**WORK REQUEST**: Below are some records; output exactly the lines from the line with "ATOM 117 C CA" to the line with "ATOM 146 C CA", both ends kept, and nothing more.

------ RECORDS ------

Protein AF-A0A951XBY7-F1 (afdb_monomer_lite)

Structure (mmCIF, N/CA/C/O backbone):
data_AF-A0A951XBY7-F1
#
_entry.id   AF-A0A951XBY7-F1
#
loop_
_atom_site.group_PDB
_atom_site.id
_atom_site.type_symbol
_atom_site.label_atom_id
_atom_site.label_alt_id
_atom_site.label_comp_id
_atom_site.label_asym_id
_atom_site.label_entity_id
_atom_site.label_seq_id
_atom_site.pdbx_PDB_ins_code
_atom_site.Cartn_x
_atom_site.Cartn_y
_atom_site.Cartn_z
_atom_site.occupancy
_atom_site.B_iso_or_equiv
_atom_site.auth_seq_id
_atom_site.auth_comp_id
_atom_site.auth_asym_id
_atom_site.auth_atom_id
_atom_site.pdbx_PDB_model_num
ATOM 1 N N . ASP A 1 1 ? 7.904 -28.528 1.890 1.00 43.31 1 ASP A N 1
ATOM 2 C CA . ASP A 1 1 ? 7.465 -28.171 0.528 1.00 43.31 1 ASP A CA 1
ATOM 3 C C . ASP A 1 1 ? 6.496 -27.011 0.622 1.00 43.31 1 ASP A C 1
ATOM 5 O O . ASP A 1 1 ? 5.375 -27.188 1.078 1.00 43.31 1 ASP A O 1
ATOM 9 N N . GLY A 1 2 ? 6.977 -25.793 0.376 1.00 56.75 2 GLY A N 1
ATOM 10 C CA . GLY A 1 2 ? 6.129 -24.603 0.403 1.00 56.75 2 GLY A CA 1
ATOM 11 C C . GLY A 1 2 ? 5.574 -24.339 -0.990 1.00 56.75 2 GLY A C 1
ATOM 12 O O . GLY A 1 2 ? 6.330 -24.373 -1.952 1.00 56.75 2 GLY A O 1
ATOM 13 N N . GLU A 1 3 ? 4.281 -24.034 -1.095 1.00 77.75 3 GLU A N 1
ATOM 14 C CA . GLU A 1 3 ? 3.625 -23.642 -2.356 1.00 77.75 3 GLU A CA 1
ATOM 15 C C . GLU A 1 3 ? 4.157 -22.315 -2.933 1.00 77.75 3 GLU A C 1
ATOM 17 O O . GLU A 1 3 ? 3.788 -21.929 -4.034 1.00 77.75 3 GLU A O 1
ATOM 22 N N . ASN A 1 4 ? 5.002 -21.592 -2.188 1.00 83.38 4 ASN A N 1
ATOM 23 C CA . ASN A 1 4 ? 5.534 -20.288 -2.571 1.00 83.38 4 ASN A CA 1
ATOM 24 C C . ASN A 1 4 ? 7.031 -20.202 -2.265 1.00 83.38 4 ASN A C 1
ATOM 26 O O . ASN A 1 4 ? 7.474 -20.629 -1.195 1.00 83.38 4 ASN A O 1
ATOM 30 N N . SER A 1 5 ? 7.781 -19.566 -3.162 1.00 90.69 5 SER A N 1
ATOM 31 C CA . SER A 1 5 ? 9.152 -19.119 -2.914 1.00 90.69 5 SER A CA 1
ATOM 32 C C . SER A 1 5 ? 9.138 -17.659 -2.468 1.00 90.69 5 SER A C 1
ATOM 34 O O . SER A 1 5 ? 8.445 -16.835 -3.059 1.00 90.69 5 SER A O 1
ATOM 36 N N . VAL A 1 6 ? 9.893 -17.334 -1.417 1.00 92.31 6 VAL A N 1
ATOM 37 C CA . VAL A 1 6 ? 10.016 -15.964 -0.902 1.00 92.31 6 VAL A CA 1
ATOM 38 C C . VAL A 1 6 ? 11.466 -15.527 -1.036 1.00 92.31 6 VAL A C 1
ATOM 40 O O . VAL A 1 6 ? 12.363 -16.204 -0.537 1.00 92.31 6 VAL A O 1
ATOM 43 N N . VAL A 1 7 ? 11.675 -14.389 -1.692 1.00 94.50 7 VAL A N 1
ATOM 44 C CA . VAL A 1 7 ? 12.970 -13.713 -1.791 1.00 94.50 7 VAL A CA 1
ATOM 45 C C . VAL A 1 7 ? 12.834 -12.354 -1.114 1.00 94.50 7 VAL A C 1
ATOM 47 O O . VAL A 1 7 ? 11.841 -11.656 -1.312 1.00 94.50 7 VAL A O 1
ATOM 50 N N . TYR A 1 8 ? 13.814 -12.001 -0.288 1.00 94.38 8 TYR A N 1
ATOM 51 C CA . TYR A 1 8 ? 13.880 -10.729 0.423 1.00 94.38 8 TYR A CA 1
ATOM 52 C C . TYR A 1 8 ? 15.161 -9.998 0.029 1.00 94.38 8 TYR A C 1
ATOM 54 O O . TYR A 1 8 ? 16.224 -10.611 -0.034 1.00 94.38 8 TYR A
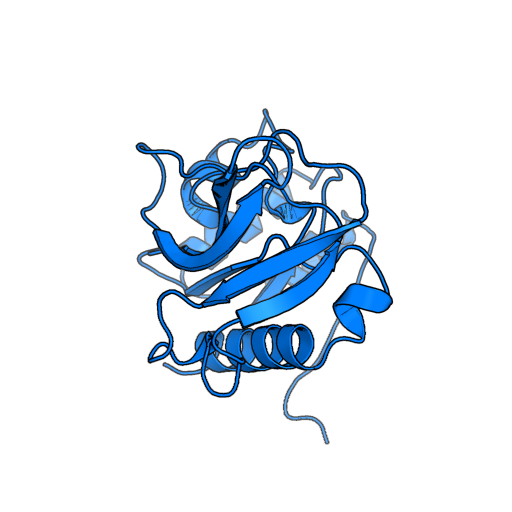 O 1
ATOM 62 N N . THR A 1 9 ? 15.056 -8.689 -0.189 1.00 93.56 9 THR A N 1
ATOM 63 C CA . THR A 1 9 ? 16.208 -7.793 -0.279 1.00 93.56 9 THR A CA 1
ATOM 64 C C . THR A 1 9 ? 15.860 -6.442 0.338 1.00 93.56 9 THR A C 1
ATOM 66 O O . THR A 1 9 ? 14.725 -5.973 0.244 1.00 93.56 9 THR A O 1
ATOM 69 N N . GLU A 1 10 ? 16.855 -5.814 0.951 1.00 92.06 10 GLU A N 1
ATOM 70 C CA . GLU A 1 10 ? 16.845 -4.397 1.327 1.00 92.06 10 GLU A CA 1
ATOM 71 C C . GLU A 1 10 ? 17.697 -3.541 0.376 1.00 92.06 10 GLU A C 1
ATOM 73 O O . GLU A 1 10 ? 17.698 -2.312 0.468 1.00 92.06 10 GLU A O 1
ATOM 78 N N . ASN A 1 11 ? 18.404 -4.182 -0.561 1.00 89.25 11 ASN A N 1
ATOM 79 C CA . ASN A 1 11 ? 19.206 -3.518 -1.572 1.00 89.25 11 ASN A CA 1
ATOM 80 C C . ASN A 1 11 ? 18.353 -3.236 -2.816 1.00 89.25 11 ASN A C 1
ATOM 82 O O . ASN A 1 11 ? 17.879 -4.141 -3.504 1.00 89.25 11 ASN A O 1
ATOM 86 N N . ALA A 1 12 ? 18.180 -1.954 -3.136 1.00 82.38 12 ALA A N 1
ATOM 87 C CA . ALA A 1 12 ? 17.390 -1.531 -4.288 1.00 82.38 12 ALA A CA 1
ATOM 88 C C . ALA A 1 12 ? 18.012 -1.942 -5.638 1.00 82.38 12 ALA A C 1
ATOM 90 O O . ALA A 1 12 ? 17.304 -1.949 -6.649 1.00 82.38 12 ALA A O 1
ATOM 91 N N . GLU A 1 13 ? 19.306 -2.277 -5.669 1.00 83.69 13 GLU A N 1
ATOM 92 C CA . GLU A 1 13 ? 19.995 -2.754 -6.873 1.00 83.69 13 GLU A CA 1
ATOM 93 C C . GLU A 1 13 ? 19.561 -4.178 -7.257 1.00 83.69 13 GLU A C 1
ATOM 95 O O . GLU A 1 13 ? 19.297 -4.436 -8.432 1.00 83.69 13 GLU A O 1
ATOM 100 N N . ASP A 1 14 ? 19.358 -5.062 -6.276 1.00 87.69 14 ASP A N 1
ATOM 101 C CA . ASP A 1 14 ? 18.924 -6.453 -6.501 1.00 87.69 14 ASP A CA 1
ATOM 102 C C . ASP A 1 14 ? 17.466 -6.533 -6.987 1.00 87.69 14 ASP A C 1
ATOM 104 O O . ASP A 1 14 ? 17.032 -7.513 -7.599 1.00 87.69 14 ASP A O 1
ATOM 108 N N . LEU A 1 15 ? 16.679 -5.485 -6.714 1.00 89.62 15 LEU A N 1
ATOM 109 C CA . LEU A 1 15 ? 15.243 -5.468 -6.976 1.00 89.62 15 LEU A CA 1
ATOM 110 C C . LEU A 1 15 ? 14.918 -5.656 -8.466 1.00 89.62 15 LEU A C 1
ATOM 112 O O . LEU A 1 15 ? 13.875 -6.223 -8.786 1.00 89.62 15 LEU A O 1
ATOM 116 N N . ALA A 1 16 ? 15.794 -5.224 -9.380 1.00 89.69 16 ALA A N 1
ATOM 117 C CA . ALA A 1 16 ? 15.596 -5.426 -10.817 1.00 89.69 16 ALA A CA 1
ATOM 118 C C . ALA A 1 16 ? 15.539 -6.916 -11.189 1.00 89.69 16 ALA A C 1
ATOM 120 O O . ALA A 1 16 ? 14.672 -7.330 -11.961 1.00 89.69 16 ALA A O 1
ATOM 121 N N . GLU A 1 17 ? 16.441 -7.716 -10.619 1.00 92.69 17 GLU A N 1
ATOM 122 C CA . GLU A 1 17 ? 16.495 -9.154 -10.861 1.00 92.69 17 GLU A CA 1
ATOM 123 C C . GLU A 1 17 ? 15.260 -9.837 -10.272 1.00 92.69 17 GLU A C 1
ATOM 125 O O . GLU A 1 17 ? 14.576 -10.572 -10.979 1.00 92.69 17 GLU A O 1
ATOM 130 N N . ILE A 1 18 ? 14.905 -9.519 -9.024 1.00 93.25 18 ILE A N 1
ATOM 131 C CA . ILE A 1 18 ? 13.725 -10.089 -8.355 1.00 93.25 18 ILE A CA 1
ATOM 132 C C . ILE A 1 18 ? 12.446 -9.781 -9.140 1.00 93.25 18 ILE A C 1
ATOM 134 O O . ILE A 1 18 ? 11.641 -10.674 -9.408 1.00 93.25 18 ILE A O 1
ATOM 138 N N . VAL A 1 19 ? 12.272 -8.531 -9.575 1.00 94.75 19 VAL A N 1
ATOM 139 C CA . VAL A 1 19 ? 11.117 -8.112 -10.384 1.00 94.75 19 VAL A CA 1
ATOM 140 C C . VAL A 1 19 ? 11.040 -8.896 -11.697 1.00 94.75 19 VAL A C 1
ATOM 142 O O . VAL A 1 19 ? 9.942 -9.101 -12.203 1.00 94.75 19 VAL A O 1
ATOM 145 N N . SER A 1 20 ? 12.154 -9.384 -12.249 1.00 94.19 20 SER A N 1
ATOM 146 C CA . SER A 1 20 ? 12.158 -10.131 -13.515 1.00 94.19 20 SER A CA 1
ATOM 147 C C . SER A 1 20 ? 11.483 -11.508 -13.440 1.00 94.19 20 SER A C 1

------

**RESULT**:
ATOM 117 C CA . ALA A 1 16 ? 15.596 -5.426 -10.817 1.00 89.69 16 ALA A CA 1
ATOM 118 C C . ALA A 1 16 ? 15.539 -6.916 -11.189 1.00 89.69 16 ALA A C 1
ATOM 120 O O . ALA A 1 16 ? 14.672 -7.330 -11.961 1.00 89.69 16 ALA A O 1
ATOM 121 N N . GLU A 1 17 ? 16.441 -7.716 -10.619 1.00 92.69 17 GLU A N 1
ATOM 122 C CA . GLU A 1 17 ? 16.495 -9.154 -10.861 1.00 92.69 17 GLU A CA 1
ATOM 123 C C . GLU A 1 17 ? 15.260 -9.837 -10.272 1.00 92.69 17 GLU A C 1
ATOM 125 O O . GLU A 1 17 ? 14.576 -10.572 -10.979 1.00 92.69 17 GLU A O 1
ATOM 130 N N . ILE A 1 18 ? 14.905 -9.519 -9.024 1.00 93.25 18 ILE A N 1
ATOM 131 C CA . ILE A 1 18 ? 13.725 -10.089 -8.355 1.00 93.25 18 ILE A CA 1
ATOM 132 C C . ILE A 1 18 ? 12.446 -9.781 -9.140 1.00 93.25 18 ILE A C 1
ATOM 134 O O . ILE A 1 18 ? 11.641 -10.674 -9.408 1.00 93.25 18 ILE A O 1
ATOM 138 N N . VAL A 1 19 ? 12.272 -8.531 -9.575 1.00 94.75 19 VAL A N 1
ATOM 139 C CA . VAL A 1 19 ? 11.117 -8.112 -10.384 1.00 94.75 19 VAL A CA 1
ATOM 140 C C . VAL A 1 19 ? 11.040 -8.896 -11.697 1.00 94.75 19 VAL A C 1
ATOM 142 O O . VAL A 1 19 ? 9.942 -9.101 -12.203 1.00 94.75 19 VAL A O 1
ATOM 145 N N . SER A 1 20 ? 12.154 -9.384 -12.249 1.00 94.19 20 SER A N 1
ATOM 146 C CA . SER A 1 20 ? 12.158 -10.131 -13.515 1.00 94.19 20 SER A CA 1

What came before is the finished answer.